We’ve been fielding a lot of questions about veteran cornerback Antoine Winfield in the past week with curiosity rising as to which way his free agency journey is headed. And so here’s the obligatory update, chock full of detail and read-between-the-lines context.

First, allow us to redirect you to the start of this saga and Winfield’s awkward release on March 12, less than an hour before free agency began.

Then, make certain to get up to speed on how and why it all went down.

And then, if you’re interested, digest the comments of Vikings coach Leslie Frazier from last week’s NFL owners meetings to understand just how much Winfield has meant in the locker room, in the classroom and on the field for the Vikings.

Now, let’s move forward with five other things we know in a situation being described by those familiar as “fluid,” “complex,” “hard to solve” …

  1. Winfield arrived in Washington on Wednesday evening, on a job interview/recruiting trip with the Redskins. This is, so far, the only confirmed visit the 35-year-old defensive back has made since becoming a free agent two weeks ago. Several other teams have reportedly expressed interest. But as of now, Washington seems to be the only other team to have grabbed the rope in the Winfield tug-o-war. The appeal of possibly joining the Redskins? Well, above all else, Winfield wants to make certain that whomever he decides to play for in 2013 is positioned to contend for a championship. And the ‘Skins certainly qualify, having won seven straight at the end of last season to win the NFC East. The presence of wunderkind quarterback Robert Griffin III – severe knee injury, long rehabilitation process and all – provides plenty of allure. The Redskins also have an opening in their secondary that Winfield would be able to fill.
  2. A return to Winter Park has not been ruled out. Discussions between Winfield, his representatives and the Vikings have been ongoing. And Winfield has a multitude of reasons to seriously consider that reunion. For one, continuing on with the team he’s spent the past nine seasons with in a defensive system he knows inside and out has obvious appeal over starting over in an unfamiliar city with unfamiliar coaches and teammates and an unfamiliar defense. Winfield doesn’t take that lightly. In addition, as awkward as his release was two weeks ago, Winfield harbors great respect for Frazier, for defensive coordinator Alan Williams, for defensive backs coach Joe Woods and for so many of his Vikings teammates.
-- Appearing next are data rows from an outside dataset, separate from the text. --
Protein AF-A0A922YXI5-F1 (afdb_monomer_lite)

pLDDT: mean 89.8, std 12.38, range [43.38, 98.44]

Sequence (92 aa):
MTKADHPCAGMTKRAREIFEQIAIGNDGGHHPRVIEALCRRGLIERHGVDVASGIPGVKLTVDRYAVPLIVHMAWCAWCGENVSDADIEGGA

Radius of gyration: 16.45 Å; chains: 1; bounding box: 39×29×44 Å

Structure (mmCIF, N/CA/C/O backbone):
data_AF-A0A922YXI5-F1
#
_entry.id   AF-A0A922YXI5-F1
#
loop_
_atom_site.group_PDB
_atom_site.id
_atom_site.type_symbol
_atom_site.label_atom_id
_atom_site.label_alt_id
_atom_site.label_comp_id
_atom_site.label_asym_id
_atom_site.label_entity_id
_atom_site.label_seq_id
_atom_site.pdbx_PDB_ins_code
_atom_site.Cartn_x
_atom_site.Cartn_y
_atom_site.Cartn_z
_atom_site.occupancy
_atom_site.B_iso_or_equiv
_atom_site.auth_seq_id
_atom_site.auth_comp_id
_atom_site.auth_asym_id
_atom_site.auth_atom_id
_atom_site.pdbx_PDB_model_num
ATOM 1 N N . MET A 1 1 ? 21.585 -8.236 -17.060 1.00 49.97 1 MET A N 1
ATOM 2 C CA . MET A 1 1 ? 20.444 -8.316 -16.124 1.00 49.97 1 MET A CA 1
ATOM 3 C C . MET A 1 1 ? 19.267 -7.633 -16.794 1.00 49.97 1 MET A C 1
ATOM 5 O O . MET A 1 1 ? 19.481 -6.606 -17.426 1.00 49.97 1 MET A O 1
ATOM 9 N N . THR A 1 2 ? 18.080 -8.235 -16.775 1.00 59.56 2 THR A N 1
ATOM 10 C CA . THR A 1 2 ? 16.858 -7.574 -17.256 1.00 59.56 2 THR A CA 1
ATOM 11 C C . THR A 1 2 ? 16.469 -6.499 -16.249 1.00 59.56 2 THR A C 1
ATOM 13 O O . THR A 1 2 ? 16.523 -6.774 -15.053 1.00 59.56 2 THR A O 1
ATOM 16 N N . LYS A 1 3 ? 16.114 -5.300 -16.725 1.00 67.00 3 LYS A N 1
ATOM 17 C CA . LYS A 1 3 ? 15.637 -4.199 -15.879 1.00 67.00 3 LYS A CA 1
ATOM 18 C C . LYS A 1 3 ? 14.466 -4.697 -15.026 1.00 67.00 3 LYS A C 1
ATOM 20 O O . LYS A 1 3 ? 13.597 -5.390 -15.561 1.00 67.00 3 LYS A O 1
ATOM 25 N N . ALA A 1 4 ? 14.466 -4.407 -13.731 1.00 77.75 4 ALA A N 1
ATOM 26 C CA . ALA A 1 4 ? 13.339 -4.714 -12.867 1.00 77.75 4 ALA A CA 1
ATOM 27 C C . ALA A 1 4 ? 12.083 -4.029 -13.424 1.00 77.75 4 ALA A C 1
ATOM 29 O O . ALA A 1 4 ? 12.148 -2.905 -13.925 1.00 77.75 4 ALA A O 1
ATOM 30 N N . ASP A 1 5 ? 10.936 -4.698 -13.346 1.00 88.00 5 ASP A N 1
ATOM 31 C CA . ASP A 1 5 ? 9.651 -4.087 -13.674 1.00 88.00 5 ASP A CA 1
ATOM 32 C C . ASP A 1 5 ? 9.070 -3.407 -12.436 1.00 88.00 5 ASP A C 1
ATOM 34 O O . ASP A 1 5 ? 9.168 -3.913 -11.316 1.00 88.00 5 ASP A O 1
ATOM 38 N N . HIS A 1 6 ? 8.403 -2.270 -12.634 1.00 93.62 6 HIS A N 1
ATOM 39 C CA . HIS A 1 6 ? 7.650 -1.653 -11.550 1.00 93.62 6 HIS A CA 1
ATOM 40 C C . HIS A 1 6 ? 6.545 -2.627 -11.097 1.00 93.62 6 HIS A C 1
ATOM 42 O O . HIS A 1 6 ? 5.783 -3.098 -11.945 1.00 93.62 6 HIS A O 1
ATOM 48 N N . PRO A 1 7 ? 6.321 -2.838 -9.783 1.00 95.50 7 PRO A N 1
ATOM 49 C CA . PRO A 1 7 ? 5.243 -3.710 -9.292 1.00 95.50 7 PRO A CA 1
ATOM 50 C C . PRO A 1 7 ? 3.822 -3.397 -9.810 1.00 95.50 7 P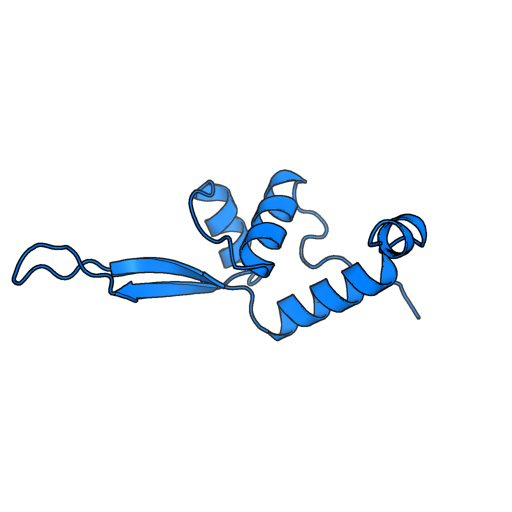RO A C 1
ATOM 52 O O . PRO A 1 7 ? 2.952 -4.260 -9.833 1.00 95.50 7 PRO A O 1
ATOM 55 N N . CYS A 1 8 ? 3.577 -2.166 -10.272 1.00 96.31 8 CYS A N 1
ATOM 56 C CA . CYS A 1 8 ? 2.322 -1.702 -10.860 1.00 96.31 8 CYS A CA 1
ATOM 57 C C . CYS A 1 8 ? 2.352 -1.726 -12.402 1.00 96.31 8 CYS A C 1
ATOM 59 O O . CYS A 1 8 ? 1.622 -0.966 -13.050 1.00 96.31 8 CYS A O 1
ATOM 61 N N . ALA A 1 9 ? 3.210 -2.539 -13.023 1.00 93.56 9 ALA A N 1
ATOM 62 C CA . ALA A 1 9 ? 3.220 -2.725 -14.471 1.00 93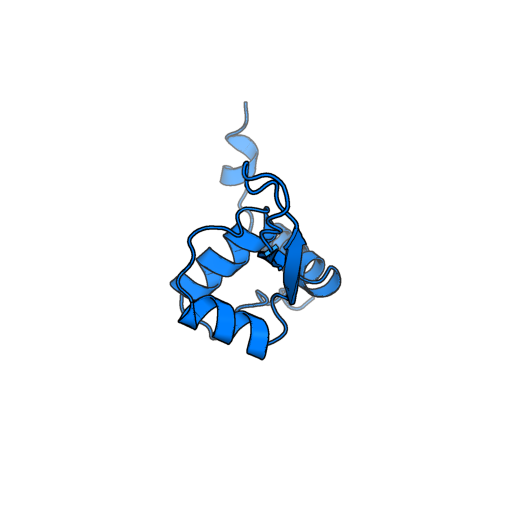.56 9 ALA A CA 1
ATOM 63 C C . ALA A 1 9 ? 1.817 -3.122 -14.979 1.00 93.56 9 ALA A C 1
ATOM 65 O O . ALA A 1 9 ? 1.094 -3.916 -14.370 1.00 93.56 9 ALA A O 1
ATOM 66 N N . GLY A 1 10 ? 1.382 -2.493 -16.075 1.00 93.06 10 GLY A N 1
ATOM 67 C CA . GLY A 1 10 ? 0.039 -2.690 -16.634 1.00 93.06 10 GLY A CA 1
ATOM 68 C C . GLY A 1 10 ? -1.115 -2.075 -15.825 1.00 93.06 10 GLY A C 1
ATOM 69 O O . GLY A 1 10 ? -2.274 -2.367 -16.116 1.00 93.06 10 GLY A O 1
ATOM 70 N N . MET A 1 11 ? -0.841 -1.247 -14.810 1.00 95.62 11 MET A N 1
ATOM 71 C CA . MET A 1 11 ? -1.855 -0.426 -14.135 1.00 95.62 11 MET A CA 1
ATOM 72 C C . MET A 1 11 ? -1.874 1.007 -14.679 1.00 95.62 11 MET A C 1
ATOM 74 O O . MET A 1 11 ? -0.944 1.454 -15.350 1.00 95.62 11 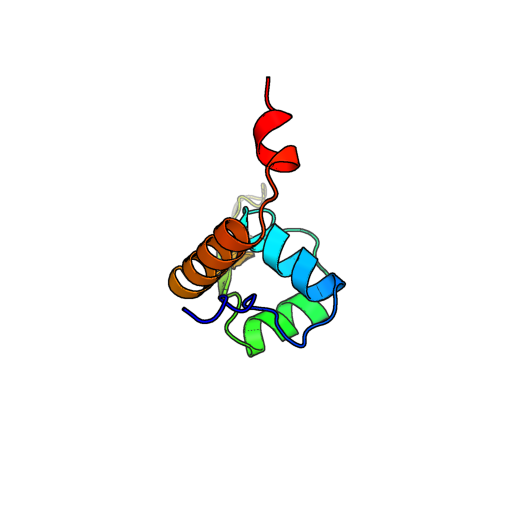MET A O 1
ATOM 78 N N . THR A 1 12 ? -2.945 1.748 -14.383 1.00 96.44 12 THR A N 1
ATOM 79 C CA . THR A 1 12 ? -3.036 3.169 -14.740 1.00 96.44 12 THR A CA 1
ATOM 80 C C . THR A 1 12 ? -2.003 3.994 -13.971 1.00 96.44 12 THR A C 1
ATOM 82 O O . THR A 1 12 ? -1.603 3.629 -12.863 1.00 96.44 12 THR A O 1
ATOM 85 N N . LYS A 1 13 ? -1.627 5.159 -14.517 1.00 95.44 13 LYS A N 1
ATOM 86 C CA . LYS A 1 13 ? -0.732 6.112 -13.839 1.00 95.44 13 LYS A CA 1
ATOM 87 C C . LYS A 1 13 ? -1.224 6.450 -12.427 1.00 95.44 13 LYS A C 1
ATOM 89 O O . LYS A 1 13 ? -0.453 6.387 -11.482 1.00 95.44 13 LYS A O 1
ATOM 94 N N . ARG A 1 14 ? -2.529 6.695 -12.267 1.00 94.88 14 ARG A N 1
ATOM 95 C CA . ARG A 1 14 ? -3.118 7.019 -10.961 1.00 94.88 14 ARG A CA 1
ATOM 96 C C . ARG A 1 14 ? -2.990 5.887 -9.938 1.00 94.88 14 ARG A C 1
ATOM 98 O O . ARG A 1 14 ? -2.798 6.154 -8.759 1.00 94.88 14 ARG A O 1
ATOM 105 N N . ALA A 1 15 ? -3.116 4.632 -10.369 1.00 97.06 15 ALA A N 1
ATOM 106 C CA . ALA A 1 15 ? -2.936 3.495 -9.472 1.00 97.06 15 ALA A CA 1
ATOM 107 C C . ALA A 1 15 ? -1.476 3.335 -9.040 1.00 97.06 15 ALA A C 1
ATOM 109 O O . ALA A 1 15 ? -1.225 3.037 -7.875 1.00 97.06 15 ALA A O 1
ATOM 110 N N . ARG A 1 16 ? -0.537 3.594 -9.957 1.00 97.50 16 ARG A N 1
ATOM 111 C CA . ARG A 1 16 ? 0.894 3.628 -9.651 1.00 97.50 16 ARG A CA 1
ATOM 112 C C . ARG A 1 16 ? 1.230 4.715 -8.629 1.00 97.50 16 ARG A C 1
ATOM 114 O O . ARG A 1 16 ? 1.822 4.399 -7.610 1.00 97.50 16 ARG A O 1
ATOM 121 N N . GLU A 1 17 ? 0.769 5.945 -8.852 1.00 96.44 17 GLU A N 1
ATOM 122 C CA . GLU A 1 17 ? 0.977 7.062 -7.917 1.00 96.44 17 GLU A CA 1
ATOM 123 C C . GLU A 1 17 ? 0.448 6.734 -6.514 1.00 96.44 17 GLU A C 1
ATOM 125 O O . GLU A 1 17 ? 1.119 6.977 -5.519 1.00 96.44 17 GLU A O 1
ATOM 130 N N . ILE A 1 18 ? -0.756 6.157 -6.414 1.00 97.81 18 ILE A N 1
ATOM 131 C CA . ILE A 1 18 ? -1.338 5.783 -5.116 1.00 97.81 18 ILE A CA 1
ATOM 132 C C . ILE A 1 18 ? -0.514 4.682 -4.438 1.00 97.81 18 ILE A C 1
ATOM 134 O O . ILE A 1 18 ? -0.273 4.764 -3.237 1.00 97.81 18 ILE A O 1
ATOM 138 N N . PHE A 1 19 ? -0.052 3.677 -5.187 1.00 98.44 19 PHE A N 1
ATOM 139 C CA . PHE A 1 19 ? 0.867 2.672 -4.654 1.00 98.44 19 PHE A CA 1
ATOM 140 C C . PHE A 1 19 ? 2.154 3.313 -4.115 1.00 98.44 19 PHE A C 1
ATOM 142 O O . PHE A 1 19 ? 2.547 3.005 -2.995 1.00 98.44 19 PHE A O 1
ATOM 149 N N . GLU A 1 20 ? 2.776 4.223 -4.868 1.00 97.19 20 GLU A N 1
ATOM 150 C CA . GLU A 1 20 ? 4.006 4.918 -4.462 1.00 97.19 20 GLU A CA 1
ATOM 151 C C . GLU A 1 20 ? 3.788 5.758 -3.194 1.00 97.19 20 GLU A C 1
ATOM 153 O O . GLU A 1 20 ? 4.623 5.739 -2.294 1.00 97.19 20 GLU A O 1
ATOM 158 N N . GLN A 1 21 ? 2.638 6.435 -3.069 1.00 98.19 21 GLN A N 1
ATOM 159 C CA . GLN A 1 21 ? 2.270 7.159 -1.846 1.00 98.19 21 GLN A CA 1
ATOM 160 C C . GLN A 1 21 ? 2.153 6.222 -0.638 1.00 98.19 21 GLN A C 1
ATOM 162 O O . GLN A 1 21 ? 2.705 6.515 0.421 1.00 98.19 21 GLN A O 1
ATOM 167 N N . ILE A 1 22 ? 1.496 5.070 -0.794 1.00 98.19 22 ILE A N 1
ATOM 168 C CA . ILE A 1 22 ? 1.394 4.069 0.280 1.00 98.19 22 ILE A CA 1
ATOM 169 C C . ILE A 1 22 ? 2.777 3.495 0.613 1.00 98.19 22 ILE A C 1
ATOM 171 O O . ILE A 1 22 ? 3.085 3.287 1.785 1.00 98.19 22 ILE A O 1
ATOM 175 N N . ALA A 1 23 ? 3.634 3.282 -0.389 1.00 97.69 23 ALA A N 1
ATOM 176 C CA . ALA A 1 23 ? 4.990 2.772 -0.200 1.00 97.69 23 ALA A CA 1
ATOM 177 C C . ALA A 1 23 ? 5.851 3.694 0.681 1.00 97.69 23 ALA A C 1
ATOM 179 O O . ALA A 1 23 ? 6.687 3.191 1.427 1.00 97.69 23 ALA A O 1
ATOM 180 N N . ILE A 1 24 ? 5.612 5.010 0.649 1.00 96.50 24 ILE A N 1
ATOM 181 C CA . ILE A 1 24 ? 6.278 6.000 1.517 1.00 96.50 24 ILE A CA 1
ATOM 182 C C . ILE A 1 24 ? 5.485 6.338 2.793 1.00 96.50 24 ILE A C 1
ATOM 184 O O . ILE A 1 24 ? 5.813 7.295 3.491 1.00 96.50 24 ILE A O 1
ATOM 188 N N . GLY A 1 25 ? 4.433 5.576 3.109 1.00 94.62 25 GLY A N 1
ATOM 189 C CA . GLY A 1 25 ? 3.633 5.735 4.328 1.00 94.62 25 GLY A CA 1
ATOM 190 C C . GLY A 1 25 ? 2.489 6.752 4.242 1.00 94.62 25 GLY A C 1
ATOM 191 O O . GLY A 1 25 ? 1.786 6.953 5.232 1.00 94.62 25 GLY A O 1
ATOM 192 N N . ASN A 1 26 ? 2.253 7.368 3.080 1.00 96.19 26 ASN A N 1
ATOM 193 C CA . ASN A 1 26 ? 1.077 8.202 2.839 1.00 96.19 26 ASN A CA 1
ATOM 194 C C . ASN A 1 26 ? -0.101 7.346 2.345 1.00 96.19 26 ASN A C 1
ATOM 196 O O . ASN A 1 26 ? -0.414 7.290 1.155 1.00 96.19 26 ASN A O 1
ATOM 200 N N . ASP A 1 27 ? -0.762 6.659 3.270 1.00 93.38 27 ASP A N 1
ATOM 201 C CA . ASP A 1 27 ? -1.832 5.690 3.009 1.00 93.38 27 ASP A CA 1
ATOM 202 C C . ASP A 1 27 ? -3.261 6.253 3.164 1.00 93.38 27 ASP A C 1
ATOM 204 O O . ASP A 1 27 ? -4.241 5.517 3.036 1.00 93.38 27 ASP A O 1
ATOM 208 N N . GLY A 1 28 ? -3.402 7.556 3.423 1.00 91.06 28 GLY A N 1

And that respect and adoration is more than reciprocated.
  3. Fans, believe it or not, have played at least a small role in aiding the Vikings’ cause in the past two weeks. The news that Winfield had been released proved jarring to so many Viking backers who’d grown attached to his hustle and toughness and savvy over the past nine years. Many fans, upset with the Vikings’ business move, began sending support letters and e-mails to Winfield and his camp. The outpouring of love was significant. And one NFL source said that if the cornerback does decide to circle back to reunite with the Vikings, there will be three big reasons he does so. “The biggest factors in potentially pulling Antoine back there would be a) coaching staff; b) teammates; c) fans,” the source said. “The fan support has been overwhelming. And it does mean something.”
  4. While the Vikings made an emotionless business decision to cut Winfield, lopping off his $7.25 million salary for 2013 and creating necessary cap room to make several major moves in free agency, the cornerback’s next big decision will not be a cash grab. To those in the know, money will not be Winfield’s deciding factor. He’s looking to contend for a title. He’s looking for the right fit. He wants to feel comfortable. Salary, of course, will play some role. But after 14 seasons in the league, it’s far from the priority at this point.
  5. A return to the Vikings would require Winfield to swallow his pride. Yes, the NFL is a business. Every player understands the never-ending uncertainty surrounding their job status. But when you’re a player as accomplished as Winfield, as respected as Winfield, as strong of a leader as Winfield, you come to expect at least some form of preferential treatment. And so even with the emotion-free business mentality the Vikings needed to pull the plug on Winfield two weeks ago, such a move can prove very dangerous for an organization in regards to the context it establishes for all players. For starters, considering the high level Winfield played at in 2012 and the leadership he brought to a young secondary, his unceremonious release potentially sent a message to an entire team that those qualities aren’t as valued as they should be. And yes, in the long term, it can create tension between players and the front office, particularly as younger guys head toward their next contract negotiations a bit more unsettled feeling and less willing to partake in the give-and-take after an established standout like Winfield gets shoved out in such cold fashion. As far as Winfield is concerned, there’s also still at least some lingering feeling that the Vikings made it known on March 12 that they really didn’t need him anymore, pushing him out the door and then following with a confusing “Hey wait honey, come back!” plea. The whole thing was awkward from the moment it happened. And that awkwardness hasn’t fully gone away yet. It may. And Winfield could very well re-sign with the Vikings. But for now, there’s a visit in Washington, a lot to mull over and no timeline restricting the decision.